John McLaughlin of public TV's the McLaughlin Group aroused liberal outrage by calling Barack Obama an "oreo" during last weekend's show.
So did Ralph Nader for accusing Barack Obama of "talking white". And Jesse Jackson by threatening to emasculate Obama for "talking down to black people".
McLaughlin summed up the criticism of Obama by Nader and Jackson this way:
"The point of contention is that instead of Obama solely lecturing
African Americans on parental duty, particularly fathers, he should
have also given equal attention to the large and many believe
prejudicial incarceration rate for blacks, their lack of economic
opportunity and other public policy issues that limit choices for black
males."
He's right. All three are right. Obama is trying desperately to win a majority of the "white" vote (which no Democratic presidential candidate has done since the 1964 passage of the Civil Rights Act) by running what some have called a "post racial" campaign, frequently using the conservative catch phrase "personal responsibility" to scold black men for shirking their familial duties. Although such talk may resonate with whites, it doesn't play well with descendants of African American slaves, especially older ones, a distinction that Obama can't claim. His mother was white, his father a Kenyan. His ancestors weren't American slaves.
Obama's campaign is politically astute but racially and historically insensitive. Smart politics is why he threw over his longtime pastor Jeremiah Wright, a slave descendant who had good reason to say "goddamn America!" And it's why John McLaughlin proclaimed on the same show:
"But then he’s exactly what Jeremiah Wright says he is. He will do whatever’s necessary to win."
Given the publication of Douglas Blackmon's new book, Slavery by Another Name, which provides documented evidence that for tens of thousands of black Americans, slavery --involuntary and unpaid servitude-- didn't end until World War II, I don't believe we've reached the era of "post racial" politics. And neither should Barack Obama.
How can that be slavery didn't actually end until the 1940's? How is it that slavery was re-established and practiced in the South for nearly 80 years after it had been officially outlawed? I'm not talking about Jim Crow segregation or lynching.

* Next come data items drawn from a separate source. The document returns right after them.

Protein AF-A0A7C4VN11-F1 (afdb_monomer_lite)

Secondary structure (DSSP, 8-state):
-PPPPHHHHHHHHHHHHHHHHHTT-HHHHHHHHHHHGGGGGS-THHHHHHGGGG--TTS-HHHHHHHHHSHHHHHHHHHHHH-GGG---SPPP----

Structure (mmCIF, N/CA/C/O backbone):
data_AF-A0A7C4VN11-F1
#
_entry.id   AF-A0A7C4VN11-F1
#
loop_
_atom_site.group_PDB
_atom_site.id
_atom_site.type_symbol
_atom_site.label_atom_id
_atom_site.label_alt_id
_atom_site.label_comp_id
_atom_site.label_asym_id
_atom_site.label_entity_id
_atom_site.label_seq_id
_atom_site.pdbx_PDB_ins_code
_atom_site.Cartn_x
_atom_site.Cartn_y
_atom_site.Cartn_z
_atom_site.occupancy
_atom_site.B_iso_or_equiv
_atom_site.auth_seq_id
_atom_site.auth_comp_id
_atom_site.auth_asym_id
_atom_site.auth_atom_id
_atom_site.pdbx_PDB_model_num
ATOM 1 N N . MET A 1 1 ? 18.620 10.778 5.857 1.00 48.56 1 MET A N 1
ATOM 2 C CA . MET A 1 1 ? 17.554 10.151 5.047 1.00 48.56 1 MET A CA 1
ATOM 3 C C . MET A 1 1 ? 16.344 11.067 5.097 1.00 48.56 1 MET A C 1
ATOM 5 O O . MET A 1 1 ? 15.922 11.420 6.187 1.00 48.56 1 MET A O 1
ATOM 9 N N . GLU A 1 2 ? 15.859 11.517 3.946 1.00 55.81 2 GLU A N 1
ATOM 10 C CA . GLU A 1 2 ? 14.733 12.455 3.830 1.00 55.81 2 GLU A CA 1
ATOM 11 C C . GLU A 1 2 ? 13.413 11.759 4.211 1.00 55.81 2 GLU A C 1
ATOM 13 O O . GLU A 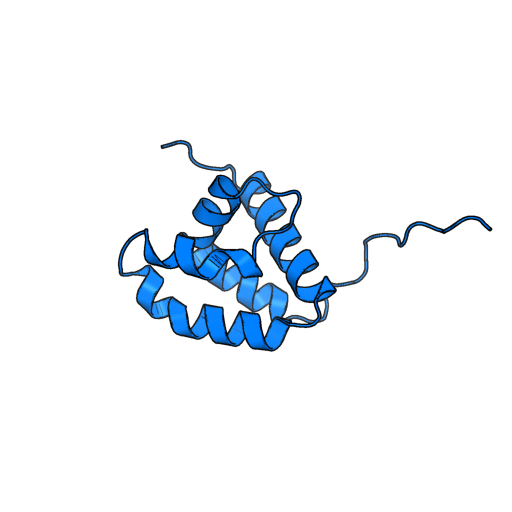1 2 ? 13.086 10.709 3.641 1.00 55.81 2 GLU A O 1
ATOM 18 N N . ASN A 1 3 ? 12.705 12.304 5.206 1.00 67.19 3 ASN A N 1
ATOM 19 C CA . ASN A 1 3 ? 11.386 11.833 5.631 1.00 67.19 3 ASN A CA 1
ATOM 20 C C . ASN A 1 3 ? 10.320 12.413 4.692 1.00 67.19 3 ASN A C 1
ATOM 22 O O . ASN A 1 3 ? 10.240 13.627 4.544 1.00 67.19 3 ASN A O 1
ATOM 26 N N . LEU A 1 4 ? 9.505 11.547 4.082 1.00 80.38 4 LEU A N 1
ATOM 27 C CA . LEU A 1 4 ? 8.309 11.953 3.334 1.00 80.38 4 LEU A CA 1
ATOM 28 C C . LEU A 1 4 ? 7.324 12.660 4.269 1.00 80.38 4 LEU A C 1
ATOM 30 O O . LEU A 1 4 ? 7.117 12.201 5.397 1.00 80.38 4 LEU A O 1
ATOM 34 N N . SER A 1 5 ? 6.678 13.722 3.787 1.00 88.38 5 SER A N 1
ATOM 35 C CA . SER A 1 5 ? 5.554 14.315 4.511 1.00 88.38 5 SER A CA 1
ATOM 36 C C . SER A 1 5 ? 4.376 13.334 4.591 1.00 88.38 5 SER A C 1
ATOM 38 O O . SER A 1 5 ? 4.266 12.373 3.816 1.00 88.38 5 SER A O 1
ATOM 40 N N . GLN A 1 6 ? 3.471 13.568 5.544 1.00 87.75 6 GLN A N 1
ATOM 41 C CA . GLN A 1 6 ? 2.260 12.759 5.690 1.00 87.75 6 GLN A CA 1
ATOM 42 C C . GLN A 1 6 ? 1.377 12.839 4.434 1.00 87.75 6 GLN A C 1
ATOM 44 O O . GLN A 1 6 ? 0.888 11.814 3.965 1.00 87.75 6 GLN A O 1
ATOM 49 N N . GLU A 1 7 ? 1.250 14.029 3.841 1.00 89.25 7 GLU A N 1
ATOM 50 C CA . GLU A 1 7 ? 0.466 14.253 2.622 1.00 89.25 7 GLU A CA 1
ATOM 51 C C . GLU A 1 7 ? 1.038 13.481 1.420 1.00 89.25 7 GLU A C 1
ATOM 53 O O . GLU A 1 7 ? 0.306 12.824 0.679 1.00 89.25 7 GLU A O 1
ATOM 58 N N . GLU A 1 8 ? 2.358 13.513 1.223 1.00 89.31 8 GLU A N 1
ATOM 59 C CA . GLU A 1 8 ? 3.008 12.764 0.141 1.00 89.31 8 GLU A CA 1
ATOM 60 C C . GLU A 1 8 ? 2.883 11.254 0.336 1.00 89.31 8 GLU A C 1
ATOM 62 O O . GLU A 1 8 ? 2.627 10.520 -0.622 1.00 89.31 8 GLU A O 1
ATOM 67 N N . THR A 1 9 ? 3.028 10.792 1.581 1.00 90.75 9 THR A N 1
ATOM 68 C CA . THR A 1 9 ? 2.842 9.384 1.944 1.00 90.75 9 THR A CA 1
ATOM 69 C C . THR A 1 9 ? 1.431 8.923 1.584 1.00 90.75 9 THR A C 1
ATOM 71 O O . THR A 1 9 ? 1.266 7.902 0.916 1.00 90.75 9 THR A O 1
ATOM 74 N N . GLU A 1 10 ? 0.415 9.704 1.950 1.00 92.12 10 GLU A N 1
ATOM 75 C CA . GLU A 1 10 ? -0.979 9.398 1.642 1.00 92.12 10 GLU A CA 1
ATOM 76 C C . GLU A 1 10 ? -1.256 9.389 0.131 1.00 92.12 10 GLU A C 1
ATOM 78 O O . GLU A 1 10 ? -1.897 8.463 -0.374 1.00 92.12 10 GLU A O 1
ATOM 83 N N . LYS A 1 11 ? -0.717 10.360 -0.622 1.00 91.62 11 LYS A N 1
ATOM 84 C CA . LYS A 1 11 ? -0.818 10.384 -2.092 1.00 91.62 11 LYS A CA 1
ATOM 85 C C . LYS A 1 11 ? -0.256 9.109 -2.720 1.00 91.62 11 LYS A C 1
ATOM 87 O O . LYS A 1 11 ? -0.865 8.557 -3.636 1.00 91.62 11 LYS A O 1
ATOM 92 N N . ILE A 1 12 ? 0.893 8.633 -2.245 1.00 91.19 12 ILE A N 1
ATOM 93 C CA . ILE A 1 12 ? 1.517 7.404 -2.752 1.00 91.19 12 ILE A CA 1
ATOM 94 C C . ILE A 1 12 ? 0.672 6.177 -2.391 1.00 91.19 12 ILE A C 1
ATOM 96 O O . ILE A 1 12 ? 0.419 5.347 -3.263 1.00 91.19 12 ILE A O 1
ATOM 100 N N . ILE A 1 13 ? 0.190 6.082 -1.148 1.00 92.19 13 ILE A N 1
ATOM 101 C CA . ILE A 1 13 ? -0.711 5.007 -0.700 1.00 92.19 13 ILE A CA 1
ATOM 102 C C . ILE A 1 13 ? -1.950 4.932 -1.597 1.00 92.19 13 ILE A C 1
ATOM 104 O O . ILE A 1 13 ? -2.288 3.854 -2.086 1.00 92.19 13 ILE A O 1
ATOM 108 N N . ASN A 1 14 ? -2.600 6.067 -1.862 1.00 92.44 14 ASN A N 1
ATOM 109 C CA . ASN A 1 14 ? -3.797 6.108 -2.700 1.00 92.44 14 ASN A CA 1
ATOM 110 C C . ASN A 1 14 ? -3.496 5.650 -4.135 1.00 92.44 14 ASN A C 1
ATOM 112 O O . ASN A 1 14 ? -4.226 4.815 -4.661 1.00 92.44 14 ASN A O 1
ATOM 116 N N . LYS A 1 15 ? -2.371 6.080 -4.726 1.00 91.19 15 LYS A N 1
ATOM 117 C CA . LYS A 1 15 ? -1.938 5.604 -6.053 1.00 91.19 15 LYS A CA 1
ATOM 118 C C . LYS A 1 15 ? -1.695 4.094 -6.096 1.00 91.19 15 LYS A C 1
ATOM 120 O O . LYS A 1 15 ? -2.041 3.456 -7.086 1.00 91.19 15 LYS A O 1
ATOM 125 N N . ILE A 1 16 ? -1.098 3.515 -5.050 1.00 90.31 16 ILE A N 1
ATOM 126 C CA . ILE A 1 16 ? -0.898 2.059 -4.948 1.00 90.31 16 ILE A CA 1
ATOM 127 C C . ILE A 1 16 ? -2.255 1.351 -4.915 1.00 90.31 16 ILE A C 1
ATOM 129 O O . ILE A 1 16 ? -2.478 0.413 -5.677 1.00 90.31 16 ILE A O 1
ATOM 133 N N . VAL A 1 17 ? -3.181 1.822 -4.077 1.00 92.06 17 VAL A N 1
ATOM 134 C CA . VAL A 1 17 ? -4.528 1.247 -3.944 1.00 92.06 17 VAL A CA 1
ATOM 135 C C . VAL A 1 17 ? -5.300 1.322 -5.264 1.00 92.06 17 VAL A C 1
ATOM 137 O O . VAL A 1 17 ? -5.873 0.323 -5.696 1.00 92.06 17 VAL A O 1
ATOM 140 N N . GLU A 1 18 ? -5.296 2.477 -5.929 1.00 91.75 18 GLU A N 1
ATOM 141 C CA . GLU A 1 18 ? -5.933 2.671 -7.236 1.00 91.75 18 GLU A CA 1
ATOM 142 C C . GLU A 1 18 ? -5.331 1.756 -8.301 1.00 91.75 18 GLU A C 1
ATOM 144 O O . GLU A 1 18 ? -6.066 1.101 -9.041 1.00 91.75 18 GLU A O 1
ATOM 149 N N . TYR A 1 19 ? -4.001 1.659 -8.349 1.00 90.25 19 TYR A N 1
ATOM 150 C CA . TYR A 1 19 ? -3.310 0.784 -9.285 1.00 90.25 19 TYR A CA 1
ATOM 151 C C . TYR A 1 19 ? -3.700 -0.683 -9.071 1.00 90.25 19 TYR A C 1
ATOM 153 O O . TYR A 1 19 ? -4.126 -1.347 -10.015 1.00 90.25 19 TYR A O 1
ATOM 161 N N . VAL A 1 20 ? -3.644 -1.174 -7.833 1.00 90.38 20 VAL A N 1
ATOM 162 C CA . VAL A 1 20 ? -4.008 -2.556 -7.486 1.00 90.38 20 VAL A CA 1
ATOM 163 C C . VAL A 1 20 ? -5.471 -2.857 -7.837 1.00 90.38 20 VAL A C 1
ATOM 165 O O . VAL A 1 20 ? -5.751 -3.896 -8.440 1.00 90.38 20 VAL A O 1
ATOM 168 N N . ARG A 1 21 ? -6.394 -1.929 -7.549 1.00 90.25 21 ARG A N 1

That's well known and well documented. I'm talking about a concerted effort to restore the system of coerced labor that the South relied on for its economic survival . The "Slave Codes" prior to emancipation were simply replaced with what southern legislatures called "Black Codes".
Here's an excerpt from Blackmon's interview with Bill Moyers (the incomparable and indispensable Bill Moyers):
"The results of those laws and the results of particularly enforcing
them with such brutality through this forced labor system, the result
of that was that African-Americans thousands and thousands of them
worked for years and years of their lives with no compensation
whatsoever, no ability to end up buying property and enjoying the
mechanisms of accumulating wealth in the way that white Americans did.

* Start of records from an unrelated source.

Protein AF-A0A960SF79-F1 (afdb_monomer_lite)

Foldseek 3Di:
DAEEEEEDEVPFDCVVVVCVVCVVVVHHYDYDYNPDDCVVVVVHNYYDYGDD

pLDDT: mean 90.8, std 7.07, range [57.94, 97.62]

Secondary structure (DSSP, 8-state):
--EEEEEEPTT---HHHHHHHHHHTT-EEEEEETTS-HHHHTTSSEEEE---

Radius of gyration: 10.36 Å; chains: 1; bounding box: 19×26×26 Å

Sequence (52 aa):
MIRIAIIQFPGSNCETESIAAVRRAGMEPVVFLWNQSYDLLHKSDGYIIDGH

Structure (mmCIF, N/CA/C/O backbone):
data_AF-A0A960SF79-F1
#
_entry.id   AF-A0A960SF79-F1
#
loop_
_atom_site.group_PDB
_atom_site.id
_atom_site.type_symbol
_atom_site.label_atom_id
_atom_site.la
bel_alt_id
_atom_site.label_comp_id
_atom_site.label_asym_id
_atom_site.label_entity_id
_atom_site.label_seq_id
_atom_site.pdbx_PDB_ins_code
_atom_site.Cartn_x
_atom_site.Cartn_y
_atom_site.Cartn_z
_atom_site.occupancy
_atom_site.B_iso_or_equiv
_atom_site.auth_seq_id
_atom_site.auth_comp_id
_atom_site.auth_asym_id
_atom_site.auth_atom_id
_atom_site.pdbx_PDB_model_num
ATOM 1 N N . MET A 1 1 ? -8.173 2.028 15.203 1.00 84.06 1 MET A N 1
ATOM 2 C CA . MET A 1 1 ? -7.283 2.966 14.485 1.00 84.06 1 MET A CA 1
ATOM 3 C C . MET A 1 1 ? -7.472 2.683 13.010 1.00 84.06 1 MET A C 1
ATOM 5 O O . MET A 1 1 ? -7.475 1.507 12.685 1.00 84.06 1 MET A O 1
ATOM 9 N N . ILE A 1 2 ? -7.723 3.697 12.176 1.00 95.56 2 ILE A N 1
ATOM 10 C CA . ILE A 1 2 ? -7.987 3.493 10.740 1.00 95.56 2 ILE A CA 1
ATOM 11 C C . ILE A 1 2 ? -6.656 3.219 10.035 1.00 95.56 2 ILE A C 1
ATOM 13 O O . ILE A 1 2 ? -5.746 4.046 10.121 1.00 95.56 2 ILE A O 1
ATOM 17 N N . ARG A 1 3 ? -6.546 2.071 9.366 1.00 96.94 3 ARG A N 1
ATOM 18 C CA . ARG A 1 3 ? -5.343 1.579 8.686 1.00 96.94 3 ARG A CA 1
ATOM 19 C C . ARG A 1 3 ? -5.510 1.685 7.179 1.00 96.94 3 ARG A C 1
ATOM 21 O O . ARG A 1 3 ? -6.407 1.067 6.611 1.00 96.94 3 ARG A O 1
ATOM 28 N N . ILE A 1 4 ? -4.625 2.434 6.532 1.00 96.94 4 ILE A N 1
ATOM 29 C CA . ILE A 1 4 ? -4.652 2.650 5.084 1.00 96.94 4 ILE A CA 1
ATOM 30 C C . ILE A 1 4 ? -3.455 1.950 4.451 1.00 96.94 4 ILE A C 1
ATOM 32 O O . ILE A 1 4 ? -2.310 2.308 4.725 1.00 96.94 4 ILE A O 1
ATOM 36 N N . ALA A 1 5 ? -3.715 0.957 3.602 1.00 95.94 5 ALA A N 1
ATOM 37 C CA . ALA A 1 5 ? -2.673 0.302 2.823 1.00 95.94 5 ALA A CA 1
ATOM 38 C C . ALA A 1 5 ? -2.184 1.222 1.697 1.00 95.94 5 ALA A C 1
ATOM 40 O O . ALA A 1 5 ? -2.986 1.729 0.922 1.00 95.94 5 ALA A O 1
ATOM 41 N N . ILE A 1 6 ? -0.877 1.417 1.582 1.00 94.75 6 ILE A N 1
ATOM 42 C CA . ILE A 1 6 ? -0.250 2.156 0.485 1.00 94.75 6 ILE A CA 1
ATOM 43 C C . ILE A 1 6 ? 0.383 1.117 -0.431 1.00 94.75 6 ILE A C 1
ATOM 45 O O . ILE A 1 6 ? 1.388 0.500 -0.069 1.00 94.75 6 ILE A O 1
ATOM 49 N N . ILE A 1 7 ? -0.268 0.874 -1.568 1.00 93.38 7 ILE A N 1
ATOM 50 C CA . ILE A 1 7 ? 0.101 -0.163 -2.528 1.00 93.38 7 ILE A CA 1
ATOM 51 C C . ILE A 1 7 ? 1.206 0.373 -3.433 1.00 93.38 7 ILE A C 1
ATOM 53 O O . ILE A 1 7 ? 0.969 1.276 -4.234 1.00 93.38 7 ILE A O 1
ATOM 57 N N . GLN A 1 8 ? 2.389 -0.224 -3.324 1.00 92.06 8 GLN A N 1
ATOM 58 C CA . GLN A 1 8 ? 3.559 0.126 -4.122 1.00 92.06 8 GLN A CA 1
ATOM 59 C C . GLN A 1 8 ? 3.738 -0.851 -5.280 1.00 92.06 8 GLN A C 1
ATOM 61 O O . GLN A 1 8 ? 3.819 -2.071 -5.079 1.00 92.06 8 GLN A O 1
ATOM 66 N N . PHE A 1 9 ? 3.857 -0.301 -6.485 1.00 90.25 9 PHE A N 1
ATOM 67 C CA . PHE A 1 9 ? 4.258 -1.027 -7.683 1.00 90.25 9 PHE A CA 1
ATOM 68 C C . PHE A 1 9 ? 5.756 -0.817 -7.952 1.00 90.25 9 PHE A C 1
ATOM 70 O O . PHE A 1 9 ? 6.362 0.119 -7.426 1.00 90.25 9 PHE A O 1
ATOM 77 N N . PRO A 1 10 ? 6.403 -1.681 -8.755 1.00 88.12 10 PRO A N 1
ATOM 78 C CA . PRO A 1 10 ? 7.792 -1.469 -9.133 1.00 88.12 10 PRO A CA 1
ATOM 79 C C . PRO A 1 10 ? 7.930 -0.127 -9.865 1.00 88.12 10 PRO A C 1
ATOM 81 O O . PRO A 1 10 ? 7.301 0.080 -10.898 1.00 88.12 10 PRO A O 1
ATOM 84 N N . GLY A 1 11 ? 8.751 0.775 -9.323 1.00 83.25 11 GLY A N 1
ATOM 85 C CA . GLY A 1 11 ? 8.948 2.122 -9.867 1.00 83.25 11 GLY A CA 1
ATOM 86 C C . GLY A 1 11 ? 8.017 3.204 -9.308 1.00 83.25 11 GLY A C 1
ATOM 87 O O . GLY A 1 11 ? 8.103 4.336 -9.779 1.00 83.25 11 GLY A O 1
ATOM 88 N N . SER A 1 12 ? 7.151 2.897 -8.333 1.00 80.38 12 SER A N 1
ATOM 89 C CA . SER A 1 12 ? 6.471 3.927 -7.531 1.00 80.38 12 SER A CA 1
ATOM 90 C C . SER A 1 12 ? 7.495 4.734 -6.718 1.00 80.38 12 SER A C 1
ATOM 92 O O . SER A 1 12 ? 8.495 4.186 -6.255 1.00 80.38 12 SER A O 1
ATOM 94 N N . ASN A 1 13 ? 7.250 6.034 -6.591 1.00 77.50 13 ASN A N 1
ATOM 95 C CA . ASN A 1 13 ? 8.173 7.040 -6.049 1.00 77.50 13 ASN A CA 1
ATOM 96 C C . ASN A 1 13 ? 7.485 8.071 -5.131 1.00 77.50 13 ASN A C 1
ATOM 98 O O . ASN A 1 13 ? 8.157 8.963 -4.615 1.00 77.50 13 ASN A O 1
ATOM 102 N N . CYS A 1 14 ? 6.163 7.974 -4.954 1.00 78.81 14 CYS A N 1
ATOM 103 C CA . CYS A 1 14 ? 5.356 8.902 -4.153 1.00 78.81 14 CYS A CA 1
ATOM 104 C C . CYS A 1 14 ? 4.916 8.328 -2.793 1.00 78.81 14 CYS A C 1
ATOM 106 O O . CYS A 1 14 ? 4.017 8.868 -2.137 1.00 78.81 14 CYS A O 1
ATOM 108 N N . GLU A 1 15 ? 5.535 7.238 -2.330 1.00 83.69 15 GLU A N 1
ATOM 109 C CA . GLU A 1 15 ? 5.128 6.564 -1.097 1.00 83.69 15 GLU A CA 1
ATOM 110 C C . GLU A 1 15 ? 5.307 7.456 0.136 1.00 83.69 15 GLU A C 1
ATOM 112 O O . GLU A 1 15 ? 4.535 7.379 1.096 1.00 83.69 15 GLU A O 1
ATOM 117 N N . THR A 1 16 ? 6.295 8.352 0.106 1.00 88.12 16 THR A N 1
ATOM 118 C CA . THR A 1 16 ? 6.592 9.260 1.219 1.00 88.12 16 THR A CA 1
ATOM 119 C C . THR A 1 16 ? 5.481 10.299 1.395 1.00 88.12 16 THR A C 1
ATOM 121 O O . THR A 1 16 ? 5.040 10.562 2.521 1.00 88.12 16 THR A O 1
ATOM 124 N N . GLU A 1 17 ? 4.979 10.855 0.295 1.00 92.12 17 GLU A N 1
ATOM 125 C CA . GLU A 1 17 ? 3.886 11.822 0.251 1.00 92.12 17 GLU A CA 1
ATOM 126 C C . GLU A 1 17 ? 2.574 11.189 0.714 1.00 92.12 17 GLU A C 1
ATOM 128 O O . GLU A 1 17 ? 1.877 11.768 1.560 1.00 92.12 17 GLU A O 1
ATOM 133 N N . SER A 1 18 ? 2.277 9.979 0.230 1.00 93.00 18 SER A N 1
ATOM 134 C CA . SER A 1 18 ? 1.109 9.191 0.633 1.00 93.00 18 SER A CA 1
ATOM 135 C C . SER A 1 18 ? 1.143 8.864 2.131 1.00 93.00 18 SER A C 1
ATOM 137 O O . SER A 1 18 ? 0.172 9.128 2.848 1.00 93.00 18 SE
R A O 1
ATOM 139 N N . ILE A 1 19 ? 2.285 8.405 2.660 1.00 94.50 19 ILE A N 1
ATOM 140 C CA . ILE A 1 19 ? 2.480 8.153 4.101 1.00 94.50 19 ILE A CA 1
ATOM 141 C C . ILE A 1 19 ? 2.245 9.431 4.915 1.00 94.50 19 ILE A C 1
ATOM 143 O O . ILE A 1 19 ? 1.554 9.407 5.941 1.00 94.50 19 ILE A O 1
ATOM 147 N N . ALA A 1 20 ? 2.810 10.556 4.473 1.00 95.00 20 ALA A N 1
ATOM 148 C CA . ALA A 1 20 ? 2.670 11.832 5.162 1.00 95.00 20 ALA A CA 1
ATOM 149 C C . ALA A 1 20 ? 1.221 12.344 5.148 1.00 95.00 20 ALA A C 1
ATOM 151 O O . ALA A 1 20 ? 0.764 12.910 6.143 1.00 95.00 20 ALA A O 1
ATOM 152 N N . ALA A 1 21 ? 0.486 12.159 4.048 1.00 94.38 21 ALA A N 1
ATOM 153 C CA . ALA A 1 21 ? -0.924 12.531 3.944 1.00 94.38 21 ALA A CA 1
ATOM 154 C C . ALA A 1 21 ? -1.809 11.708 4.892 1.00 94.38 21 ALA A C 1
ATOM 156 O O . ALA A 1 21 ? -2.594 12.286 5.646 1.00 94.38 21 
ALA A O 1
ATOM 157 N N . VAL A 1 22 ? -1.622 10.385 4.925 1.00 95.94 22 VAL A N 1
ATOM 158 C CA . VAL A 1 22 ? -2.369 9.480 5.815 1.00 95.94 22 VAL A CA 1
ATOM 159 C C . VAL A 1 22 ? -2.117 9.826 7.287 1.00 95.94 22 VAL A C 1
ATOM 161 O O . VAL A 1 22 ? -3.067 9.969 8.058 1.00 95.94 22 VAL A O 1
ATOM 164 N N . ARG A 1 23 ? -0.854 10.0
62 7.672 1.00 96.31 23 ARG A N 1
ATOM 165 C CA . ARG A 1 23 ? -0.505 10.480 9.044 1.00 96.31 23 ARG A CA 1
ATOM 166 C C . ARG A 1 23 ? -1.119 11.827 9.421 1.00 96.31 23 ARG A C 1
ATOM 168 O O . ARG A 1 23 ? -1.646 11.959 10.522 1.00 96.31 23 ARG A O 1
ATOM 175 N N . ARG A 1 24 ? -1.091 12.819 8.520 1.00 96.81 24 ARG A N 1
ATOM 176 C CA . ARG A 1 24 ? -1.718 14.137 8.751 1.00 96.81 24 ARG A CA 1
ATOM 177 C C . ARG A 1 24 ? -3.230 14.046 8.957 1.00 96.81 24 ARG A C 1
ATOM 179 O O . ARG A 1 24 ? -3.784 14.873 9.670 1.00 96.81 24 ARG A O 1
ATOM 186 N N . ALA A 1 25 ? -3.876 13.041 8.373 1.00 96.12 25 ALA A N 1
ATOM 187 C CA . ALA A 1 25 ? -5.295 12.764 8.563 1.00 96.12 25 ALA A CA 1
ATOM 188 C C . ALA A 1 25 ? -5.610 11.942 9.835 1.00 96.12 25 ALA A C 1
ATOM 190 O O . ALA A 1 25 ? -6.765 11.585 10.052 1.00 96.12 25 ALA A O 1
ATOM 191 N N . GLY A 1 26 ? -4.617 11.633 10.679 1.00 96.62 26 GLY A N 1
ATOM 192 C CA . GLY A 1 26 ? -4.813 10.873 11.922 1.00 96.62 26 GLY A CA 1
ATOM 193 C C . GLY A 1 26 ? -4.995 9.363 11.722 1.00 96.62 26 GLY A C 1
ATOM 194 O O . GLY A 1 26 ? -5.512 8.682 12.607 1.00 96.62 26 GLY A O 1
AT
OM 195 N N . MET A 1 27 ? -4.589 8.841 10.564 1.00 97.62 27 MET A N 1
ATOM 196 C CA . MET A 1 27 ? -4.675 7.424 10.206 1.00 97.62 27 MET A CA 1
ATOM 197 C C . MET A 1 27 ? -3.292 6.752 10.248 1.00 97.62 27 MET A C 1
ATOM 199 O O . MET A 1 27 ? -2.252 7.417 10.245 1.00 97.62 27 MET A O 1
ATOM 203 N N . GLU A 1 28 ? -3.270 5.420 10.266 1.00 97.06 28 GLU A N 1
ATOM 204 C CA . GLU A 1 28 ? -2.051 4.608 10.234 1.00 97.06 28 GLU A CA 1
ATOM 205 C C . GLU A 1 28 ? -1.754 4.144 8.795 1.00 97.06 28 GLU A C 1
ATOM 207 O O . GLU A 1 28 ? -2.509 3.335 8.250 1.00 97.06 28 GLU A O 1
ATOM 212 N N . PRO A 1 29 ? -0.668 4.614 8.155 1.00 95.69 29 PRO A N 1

This was a part of denying black Americans access to education, denying
black Americans access to basic infrastructure, like paved roads, the
sorts of things that made it possible for white farmers to become
successful.
"And so, yes, this whole regime of the Black Codes,
the way that they were enforced, the physical intimidation and racial
violence that went on, all of these were facets of the same coin that
made it incredibly less likely that African-Americans would emerge out
of poverty in the way that millions of white Americans did at the same
time."
I would add that the buying and selling of black men through much of the twentieth century allowed them scant opportunity for the learning of "personal responsibility." That's an historical reality that can't be ignored in "post racial" America.
Bill Moyers calls Blackmon's book "stunning". It's that, and more.
It should be required reading for all "post racial" politicians. In fact, it should be required reading for anyone compelled to comment on the state of race relations in this country.